陈可辛:首先是,在这个大环境里,你要考虑什么能拍、什么不能拍。之前我没拍过体育题材,导演刚开始工作的几年,拍的东西都有自传的成分,很个人化,慢慢才会向外去找些新的东西来做。其实不管拍什么,归根结底是拍情感,拍人的故事。
一开始我不是想拍体育题材,只是想拍李娜,觉得她是在一定社会环境里很特别的存在。从《李娜》开始,才对体育题材感兴趣。后来想拍女排,本以为影响力这么大的一个团体肯定有很多人想拍,一问才知道,竟然没有,所以就决定去拍了。
三联生活周刊:在做这部电影之前,你对中国女排、“五连冠”、“女排精神”这些内地人很熟悉的人和事了解多吗?
陈可辛:知道,但没有后来了解得那么深入。上世纪七八十年代,女排在香港也非常受欢迎,或者说在全世界华人华侨社会里都有很大影响力。我个人的经验是,1978年亚运会在泰国举办,当时我16岁,在泰国读高中。那是郎平第一次参加国际大赛,也是我生平第一次在现场看排球比赛,中国队一出场大家都很疯狂。我从来都不是一个体育迷,但不可能不知道中国女排,不仅国内对她们疯狂,整个华人圈子都对她们很疯狂。
但你要真问我对“女排精神”了解多少,那就是后来做剧本时慢慢去挖掘、慢慢去分析这个现象了。每个人可能理解都不同,但在我看来,1978年改革开放,百废待兴,在我们落后、缺乏自信的时候,中国女排是最先走出国门,重新走进世界大环境的,是冲在最前面的一群人。那对当时的中国来说是很大的突破和尝试,已经远不只体育那么简单了。
我也不知道为什么,但我好像就是对时代的东西感兴趣,《甜蜜蜜》是在拍时代变迁,《中国合伙人》也是。拍李娜还是在讲一个运动员的成长,但拍女排不一样,它背后有整个国家改革开放之后的历史。我觉得,中国女排的主角是时代,通过女排,我们可以看到中国不同时代的面貌,而我可以对这种“面貌”做一些个人化的解读,这可能就是很多人说我喜欢“夹带私货”的地方。
三联生活周刊:拍《中国合伙人》的时候你说,有些经验可以转化,内地上世纪90年代的经验,和香港上世纪70年代的经验很相似,你可以用自己的方法拍。做《夺冠》时,有这种经验上的转化吗?
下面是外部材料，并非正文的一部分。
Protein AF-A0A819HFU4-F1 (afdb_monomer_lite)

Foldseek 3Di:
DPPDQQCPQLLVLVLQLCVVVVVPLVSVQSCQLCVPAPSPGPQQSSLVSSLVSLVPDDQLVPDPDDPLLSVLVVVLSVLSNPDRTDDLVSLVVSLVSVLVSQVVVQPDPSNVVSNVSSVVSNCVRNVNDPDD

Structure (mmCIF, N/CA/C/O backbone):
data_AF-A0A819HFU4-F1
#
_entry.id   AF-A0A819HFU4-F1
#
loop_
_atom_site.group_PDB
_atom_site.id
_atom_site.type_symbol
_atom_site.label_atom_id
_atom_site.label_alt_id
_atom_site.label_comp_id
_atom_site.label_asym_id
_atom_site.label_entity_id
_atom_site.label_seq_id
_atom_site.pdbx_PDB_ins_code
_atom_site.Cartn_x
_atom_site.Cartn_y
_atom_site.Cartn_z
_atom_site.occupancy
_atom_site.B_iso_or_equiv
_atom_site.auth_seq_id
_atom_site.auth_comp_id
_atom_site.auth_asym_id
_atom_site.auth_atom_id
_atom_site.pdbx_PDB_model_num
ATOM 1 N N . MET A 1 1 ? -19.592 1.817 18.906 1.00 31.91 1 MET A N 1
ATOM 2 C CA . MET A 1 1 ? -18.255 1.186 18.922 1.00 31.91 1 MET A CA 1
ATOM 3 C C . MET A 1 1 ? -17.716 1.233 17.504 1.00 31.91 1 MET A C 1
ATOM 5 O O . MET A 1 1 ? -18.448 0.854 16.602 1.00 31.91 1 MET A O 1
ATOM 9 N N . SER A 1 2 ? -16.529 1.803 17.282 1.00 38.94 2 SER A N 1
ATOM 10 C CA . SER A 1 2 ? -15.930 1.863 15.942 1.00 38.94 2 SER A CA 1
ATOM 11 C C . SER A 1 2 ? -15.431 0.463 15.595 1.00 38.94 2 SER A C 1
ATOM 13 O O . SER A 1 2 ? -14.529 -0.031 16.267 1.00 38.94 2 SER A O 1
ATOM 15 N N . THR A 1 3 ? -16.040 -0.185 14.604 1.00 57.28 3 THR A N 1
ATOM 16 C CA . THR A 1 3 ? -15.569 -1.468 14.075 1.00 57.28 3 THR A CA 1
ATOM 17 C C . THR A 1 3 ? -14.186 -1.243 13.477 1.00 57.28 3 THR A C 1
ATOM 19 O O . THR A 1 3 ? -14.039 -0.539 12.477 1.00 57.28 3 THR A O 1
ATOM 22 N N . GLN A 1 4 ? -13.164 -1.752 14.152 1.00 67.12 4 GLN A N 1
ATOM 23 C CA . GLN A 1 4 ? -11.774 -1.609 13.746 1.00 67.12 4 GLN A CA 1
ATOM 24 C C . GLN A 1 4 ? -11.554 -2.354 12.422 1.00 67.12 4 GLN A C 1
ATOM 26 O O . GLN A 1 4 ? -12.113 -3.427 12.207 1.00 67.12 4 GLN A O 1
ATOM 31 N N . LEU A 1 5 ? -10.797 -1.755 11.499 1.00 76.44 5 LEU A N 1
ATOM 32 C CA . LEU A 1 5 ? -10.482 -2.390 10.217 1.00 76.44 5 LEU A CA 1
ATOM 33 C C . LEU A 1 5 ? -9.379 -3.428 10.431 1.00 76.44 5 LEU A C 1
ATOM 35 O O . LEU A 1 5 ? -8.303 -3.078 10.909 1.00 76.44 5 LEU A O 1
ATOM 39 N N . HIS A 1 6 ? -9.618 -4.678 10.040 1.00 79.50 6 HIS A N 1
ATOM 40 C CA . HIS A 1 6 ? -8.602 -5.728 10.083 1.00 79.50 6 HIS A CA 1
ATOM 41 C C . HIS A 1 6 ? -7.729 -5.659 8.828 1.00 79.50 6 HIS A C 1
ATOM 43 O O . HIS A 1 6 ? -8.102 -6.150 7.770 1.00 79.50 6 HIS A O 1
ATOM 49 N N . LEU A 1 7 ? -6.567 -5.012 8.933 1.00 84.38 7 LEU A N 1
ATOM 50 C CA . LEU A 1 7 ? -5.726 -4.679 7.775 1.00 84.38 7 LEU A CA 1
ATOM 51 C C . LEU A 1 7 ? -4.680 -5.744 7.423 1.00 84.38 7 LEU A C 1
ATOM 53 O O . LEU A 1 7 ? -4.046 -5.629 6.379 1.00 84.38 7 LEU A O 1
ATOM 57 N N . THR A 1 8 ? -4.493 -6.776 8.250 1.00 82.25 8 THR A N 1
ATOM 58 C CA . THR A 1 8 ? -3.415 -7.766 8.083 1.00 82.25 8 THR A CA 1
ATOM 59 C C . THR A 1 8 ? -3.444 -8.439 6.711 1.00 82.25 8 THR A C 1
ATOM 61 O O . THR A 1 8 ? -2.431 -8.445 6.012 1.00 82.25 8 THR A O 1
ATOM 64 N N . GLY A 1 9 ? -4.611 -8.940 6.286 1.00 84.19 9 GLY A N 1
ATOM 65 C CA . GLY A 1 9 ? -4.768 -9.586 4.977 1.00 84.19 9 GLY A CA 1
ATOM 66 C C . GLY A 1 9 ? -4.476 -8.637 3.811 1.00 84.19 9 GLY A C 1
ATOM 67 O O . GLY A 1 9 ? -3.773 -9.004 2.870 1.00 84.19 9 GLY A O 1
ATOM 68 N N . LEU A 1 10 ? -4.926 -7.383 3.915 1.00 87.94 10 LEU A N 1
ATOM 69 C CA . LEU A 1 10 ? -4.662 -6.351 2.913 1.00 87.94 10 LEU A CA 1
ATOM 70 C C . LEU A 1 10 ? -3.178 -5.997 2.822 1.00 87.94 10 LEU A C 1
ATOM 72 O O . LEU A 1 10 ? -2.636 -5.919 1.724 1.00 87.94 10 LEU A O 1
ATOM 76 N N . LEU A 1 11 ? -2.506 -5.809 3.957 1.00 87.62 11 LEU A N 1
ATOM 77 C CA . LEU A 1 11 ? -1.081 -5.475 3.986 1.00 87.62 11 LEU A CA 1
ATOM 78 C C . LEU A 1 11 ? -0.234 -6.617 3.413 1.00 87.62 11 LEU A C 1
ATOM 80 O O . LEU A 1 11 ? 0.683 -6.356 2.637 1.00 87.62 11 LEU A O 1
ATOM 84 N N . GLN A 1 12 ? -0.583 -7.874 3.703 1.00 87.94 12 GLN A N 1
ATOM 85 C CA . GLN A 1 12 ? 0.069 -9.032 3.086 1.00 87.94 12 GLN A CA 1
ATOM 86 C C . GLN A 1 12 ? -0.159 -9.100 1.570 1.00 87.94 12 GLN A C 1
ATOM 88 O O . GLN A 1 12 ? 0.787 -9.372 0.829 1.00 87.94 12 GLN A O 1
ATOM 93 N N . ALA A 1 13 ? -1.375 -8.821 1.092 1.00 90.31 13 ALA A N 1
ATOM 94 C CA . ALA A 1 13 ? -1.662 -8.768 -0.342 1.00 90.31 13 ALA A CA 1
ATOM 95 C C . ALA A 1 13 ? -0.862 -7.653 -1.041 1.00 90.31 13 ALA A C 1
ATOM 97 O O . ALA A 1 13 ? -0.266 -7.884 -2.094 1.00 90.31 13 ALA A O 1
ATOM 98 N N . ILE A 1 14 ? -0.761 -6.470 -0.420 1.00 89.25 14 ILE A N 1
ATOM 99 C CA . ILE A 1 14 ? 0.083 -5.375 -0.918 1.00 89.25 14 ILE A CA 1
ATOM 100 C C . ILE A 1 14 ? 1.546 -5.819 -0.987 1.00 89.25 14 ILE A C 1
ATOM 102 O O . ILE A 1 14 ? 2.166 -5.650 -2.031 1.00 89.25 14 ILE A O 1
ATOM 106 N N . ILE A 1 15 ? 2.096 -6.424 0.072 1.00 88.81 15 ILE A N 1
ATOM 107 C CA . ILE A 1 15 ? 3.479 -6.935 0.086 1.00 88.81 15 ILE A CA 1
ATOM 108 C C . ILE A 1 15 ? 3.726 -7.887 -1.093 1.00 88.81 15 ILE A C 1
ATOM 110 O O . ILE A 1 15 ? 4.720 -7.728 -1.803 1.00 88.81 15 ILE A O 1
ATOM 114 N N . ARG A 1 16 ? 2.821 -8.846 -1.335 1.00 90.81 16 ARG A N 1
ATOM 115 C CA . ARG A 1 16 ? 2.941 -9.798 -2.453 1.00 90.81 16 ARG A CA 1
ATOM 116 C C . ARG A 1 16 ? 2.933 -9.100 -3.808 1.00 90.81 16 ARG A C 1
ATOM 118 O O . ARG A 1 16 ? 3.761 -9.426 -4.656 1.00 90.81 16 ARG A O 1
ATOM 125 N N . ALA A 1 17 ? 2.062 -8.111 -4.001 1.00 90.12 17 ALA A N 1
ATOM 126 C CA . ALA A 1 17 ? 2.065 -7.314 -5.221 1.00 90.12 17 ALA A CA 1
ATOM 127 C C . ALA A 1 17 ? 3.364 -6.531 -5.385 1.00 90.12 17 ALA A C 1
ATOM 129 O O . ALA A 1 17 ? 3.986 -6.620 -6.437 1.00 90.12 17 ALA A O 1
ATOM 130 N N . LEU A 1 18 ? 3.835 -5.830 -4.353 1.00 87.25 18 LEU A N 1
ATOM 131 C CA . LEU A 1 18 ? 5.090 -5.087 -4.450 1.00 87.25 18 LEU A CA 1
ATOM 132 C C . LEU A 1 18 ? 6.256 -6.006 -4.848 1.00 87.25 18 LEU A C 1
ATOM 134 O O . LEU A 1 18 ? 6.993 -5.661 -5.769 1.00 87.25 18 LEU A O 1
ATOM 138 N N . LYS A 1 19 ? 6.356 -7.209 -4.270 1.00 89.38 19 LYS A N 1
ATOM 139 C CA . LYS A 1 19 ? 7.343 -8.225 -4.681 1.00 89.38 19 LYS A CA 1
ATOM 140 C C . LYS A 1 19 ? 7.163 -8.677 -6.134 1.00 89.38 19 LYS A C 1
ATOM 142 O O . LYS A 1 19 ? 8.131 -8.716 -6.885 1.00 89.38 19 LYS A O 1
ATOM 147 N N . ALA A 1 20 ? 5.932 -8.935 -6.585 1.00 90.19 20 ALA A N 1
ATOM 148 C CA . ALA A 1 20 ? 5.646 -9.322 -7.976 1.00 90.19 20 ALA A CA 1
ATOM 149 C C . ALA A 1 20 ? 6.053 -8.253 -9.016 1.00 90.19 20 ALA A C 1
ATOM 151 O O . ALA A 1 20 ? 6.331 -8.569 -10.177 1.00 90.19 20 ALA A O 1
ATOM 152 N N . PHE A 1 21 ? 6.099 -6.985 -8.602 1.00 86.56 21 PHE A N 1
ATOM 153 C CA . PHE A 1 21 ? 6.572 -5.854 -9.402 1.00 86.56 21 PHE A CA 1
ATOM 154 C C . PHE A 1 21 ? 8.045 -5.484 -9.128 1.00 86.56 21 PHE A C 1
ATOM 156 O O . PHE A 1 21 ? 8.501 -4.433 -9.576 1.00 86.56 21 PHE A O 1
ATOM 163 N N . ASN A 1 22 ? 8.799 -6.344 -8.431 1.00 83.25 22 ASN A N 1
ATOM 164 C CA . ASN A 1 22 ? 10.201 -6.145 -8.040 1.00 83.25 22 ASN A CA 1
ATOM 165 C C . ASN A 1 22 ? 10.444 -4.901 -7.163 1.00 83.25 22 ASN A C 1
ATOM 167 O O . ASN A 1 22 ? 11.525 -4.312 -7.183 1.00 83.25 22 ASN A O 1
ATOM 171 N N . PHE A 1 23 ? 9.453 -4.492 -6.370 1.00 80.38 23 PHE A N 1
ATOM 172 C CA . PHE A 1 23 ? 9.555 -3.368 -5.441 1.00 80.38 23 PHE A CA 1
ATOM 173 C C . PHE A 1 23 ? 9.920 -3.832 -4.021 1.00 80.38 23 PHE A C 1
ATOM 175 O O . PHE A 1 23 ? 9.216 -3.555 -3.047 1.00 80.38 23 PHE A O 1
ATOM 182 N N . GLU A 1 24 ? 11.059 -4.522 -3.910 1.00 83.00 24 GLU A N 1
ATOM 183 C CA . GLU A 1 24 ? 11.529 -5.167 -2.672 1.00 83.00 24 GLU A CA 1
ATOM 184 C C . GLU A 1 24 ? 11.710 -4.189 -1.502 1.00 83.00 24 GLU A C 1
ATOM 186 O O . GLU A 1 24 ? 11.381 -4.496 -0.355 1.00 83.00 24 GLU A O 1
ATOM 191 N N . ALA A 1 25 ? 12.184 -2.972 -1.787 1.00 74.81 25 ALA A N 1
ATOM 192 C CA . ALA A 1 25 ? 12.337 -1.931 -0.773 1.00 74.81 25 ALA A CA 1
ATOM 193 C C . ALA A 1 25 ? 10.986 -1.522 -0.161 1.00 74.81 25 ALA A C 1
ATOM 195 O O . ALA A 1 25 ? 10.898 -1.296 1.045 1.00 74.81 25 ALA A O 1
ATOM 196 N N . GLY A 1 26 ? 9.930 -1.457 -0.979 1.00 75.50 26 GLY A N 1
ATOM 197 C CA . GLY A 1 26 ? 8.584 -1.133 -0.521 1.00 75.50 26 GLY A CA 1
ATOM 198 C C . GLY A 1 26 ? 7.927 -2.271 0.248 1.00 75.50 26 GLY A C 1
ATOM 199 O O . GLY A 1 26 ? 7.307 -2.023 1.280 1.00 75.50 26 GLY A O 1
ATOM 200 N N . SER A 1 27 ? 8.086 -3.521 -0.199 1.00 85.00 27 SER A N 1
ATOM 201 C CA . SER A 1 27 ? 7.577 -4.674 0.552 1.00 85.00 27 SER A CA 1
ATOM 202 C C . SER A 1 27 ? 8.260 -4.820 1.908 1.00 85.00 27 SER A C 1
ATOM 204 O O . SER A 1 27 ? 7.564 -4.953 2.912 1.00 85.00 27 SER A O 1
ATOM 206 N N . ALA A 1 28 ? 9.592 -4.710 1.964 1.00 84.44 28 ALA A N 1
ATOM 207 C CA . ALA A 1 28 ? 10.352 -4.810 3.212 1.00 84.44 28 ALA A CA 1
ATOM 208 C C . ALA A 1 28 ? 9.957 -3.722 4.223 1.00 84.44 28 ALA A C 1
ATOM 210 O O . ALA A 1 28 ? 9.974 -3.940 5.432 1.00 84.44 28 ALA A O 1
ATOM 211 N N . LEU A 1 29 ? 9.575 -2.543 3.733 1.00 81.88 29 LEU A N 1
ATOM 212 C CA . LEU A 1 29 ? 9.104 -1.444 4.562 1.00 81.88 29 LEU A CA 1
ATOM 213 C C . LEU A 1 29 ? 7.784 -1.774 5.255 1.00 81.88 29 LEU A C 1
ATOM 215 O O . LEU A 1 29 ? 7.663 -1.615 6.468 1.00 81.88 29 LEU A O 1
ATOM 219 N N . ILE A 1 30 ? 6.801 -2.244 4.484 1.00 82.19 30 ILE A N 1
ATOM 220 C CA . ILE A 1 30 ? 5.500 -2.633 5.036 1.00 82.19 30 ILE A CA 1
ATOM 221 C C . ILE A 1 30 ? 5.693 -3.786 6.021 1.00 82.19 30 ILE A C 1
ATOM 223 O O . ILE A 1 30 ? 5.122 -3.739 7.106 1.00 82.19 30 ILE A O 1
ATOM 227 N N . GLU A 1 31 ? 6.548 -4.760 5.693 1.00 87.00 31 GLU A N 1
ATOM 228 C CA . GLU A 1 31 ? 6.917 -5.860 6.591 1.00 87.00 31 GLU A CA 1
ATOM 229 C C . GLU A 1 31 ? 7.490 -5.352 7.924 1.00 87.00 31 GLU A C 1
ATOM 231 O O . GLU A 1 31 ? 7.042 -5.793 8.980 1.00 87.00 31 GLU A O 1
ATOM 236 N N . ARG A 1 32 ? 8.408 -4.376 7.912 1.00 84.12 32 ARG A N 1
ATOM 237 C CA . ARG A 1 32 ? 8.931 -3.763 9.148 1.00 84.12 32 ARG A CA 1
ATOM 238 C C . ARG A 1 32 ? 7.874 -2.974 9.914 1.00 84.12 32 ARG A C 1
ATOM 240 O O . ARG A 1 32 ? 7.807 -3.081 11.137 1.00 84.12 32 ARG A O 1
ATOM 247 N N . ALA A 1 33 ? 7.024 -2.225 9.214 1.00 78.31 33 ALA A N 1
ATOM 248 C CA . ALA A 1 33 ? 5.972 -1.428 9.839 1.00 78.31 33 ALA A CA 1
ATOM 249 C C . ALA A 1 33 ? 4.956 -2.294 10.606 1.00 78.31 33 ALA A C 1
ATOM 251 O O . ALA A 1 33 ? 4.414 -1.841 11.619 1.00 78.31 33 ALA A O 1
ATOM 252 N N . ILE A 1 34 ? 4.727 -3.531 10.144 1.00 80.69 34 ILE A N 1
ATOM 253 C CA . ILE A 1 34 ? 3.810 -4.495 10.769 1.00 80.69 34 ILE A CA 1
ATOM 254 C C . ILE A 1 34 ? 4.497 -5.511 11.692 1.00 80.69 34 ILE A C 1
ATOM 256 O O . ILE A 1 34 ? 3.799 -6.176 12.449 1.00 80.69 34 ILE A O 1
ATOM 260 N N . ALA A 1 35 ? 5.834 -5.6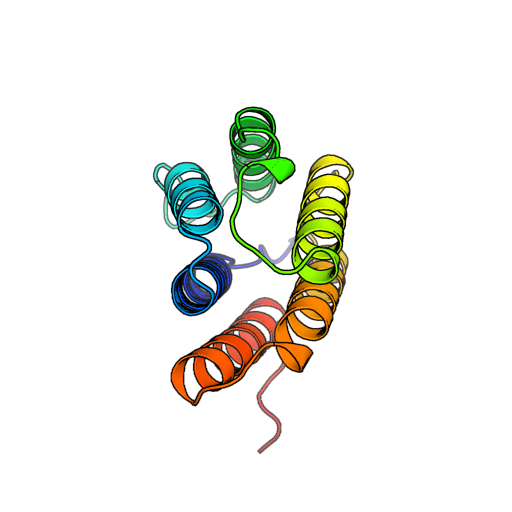13 11.687 1.00 79.00 35 ALA A N 1
ATOM 261 C CA . ALA A 1 35 ? 6.598 -6.640 12.412 1.00 79.00 35 ALA A CA 1
ATOM 262 C C . ALA A 1 35 ? 6.385 -6.659 13.940 1.00 79.00 35 ALA A C 1
ATOM 264 O O . ALA A 1 35 ? 6.702 -7.652 14.585 1.00 79.00 35 ALA A O 1
ATOM 265 N N . ASN A 1 36 ? 5.841 -5.581 14.513 1.00 65.88 36 ASN A N 1
ATOM 266 C CA . ASN A 1 36 ? 5.587 -5.433 15.950 1.00 65.88 36 ASN A CA 1
ATOM 267 C C . ASN A 1 36 ? 4.111 -5.161 16.278 1.00 65.88 36 ASN A C 1
ATOM 269 O O . ASN A 1 36 ? 3.801 -4.683 17.370 1.00 65.88 36 ASN A O 1
ATOM 273 N N . ILE A 1 37 ? 3.203 -5.390 15.327 1.00 64.31 37 ILE A N 1
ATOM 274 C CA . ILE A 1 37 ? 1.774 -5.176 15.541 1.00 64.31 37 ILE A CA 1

陈可辛:女排也一样,《合伙人》拍到了80年代末期,《夺冠》走得更远。那个年代的内地我没有经历,“文革”也没有经历,但40多年后,大家也都是通过看书,通过看资料、影像去了解和思考,所以把这些东西做得能有共情感并不难。
在内地拍电影这么多年,很多人都问我怎么做到“接地气”,其实我没有刻意要求自己接地气,因为我在哪儿都必须接地气。11岁离开香港,18岁去美国,21岁回来,不管在内地、香港,还是在美国,我都不是个当地人。人性内部是相通的。你首先要忠于自己的感受,其次是不要过分主观,要多和大家聊。在内地拍电影,我需要有非常信任的编剧,价值观上我们要很像但他比我更了解内地的生活和文化。我和编剧张冀之间已经建立了这种信任。
三联生活周刊:对于女排的认知,你们有分歧吗?
陈可辛:这次合作是他说最多次“你是香港人,你不懂”的一次,之前他很少说这样的话。女排的故事很多,需要做取舍。三个阶段,很大体量。张冀一直坚持,女排的故事要顺着讲,按时间来,不能像《中国合伙人》一样在时空上跳来跳去,要老老实实讲故事,因为中国人对女排有极深的感情,这个感情是时间累积的。但我觉得,每个故事都有一百种讲得好看的方法,没必要拘泥于那一种。关于这个问题,我们一直争论,争到后来我都放弃了,打算按剧本拍完,回来再想办法剪。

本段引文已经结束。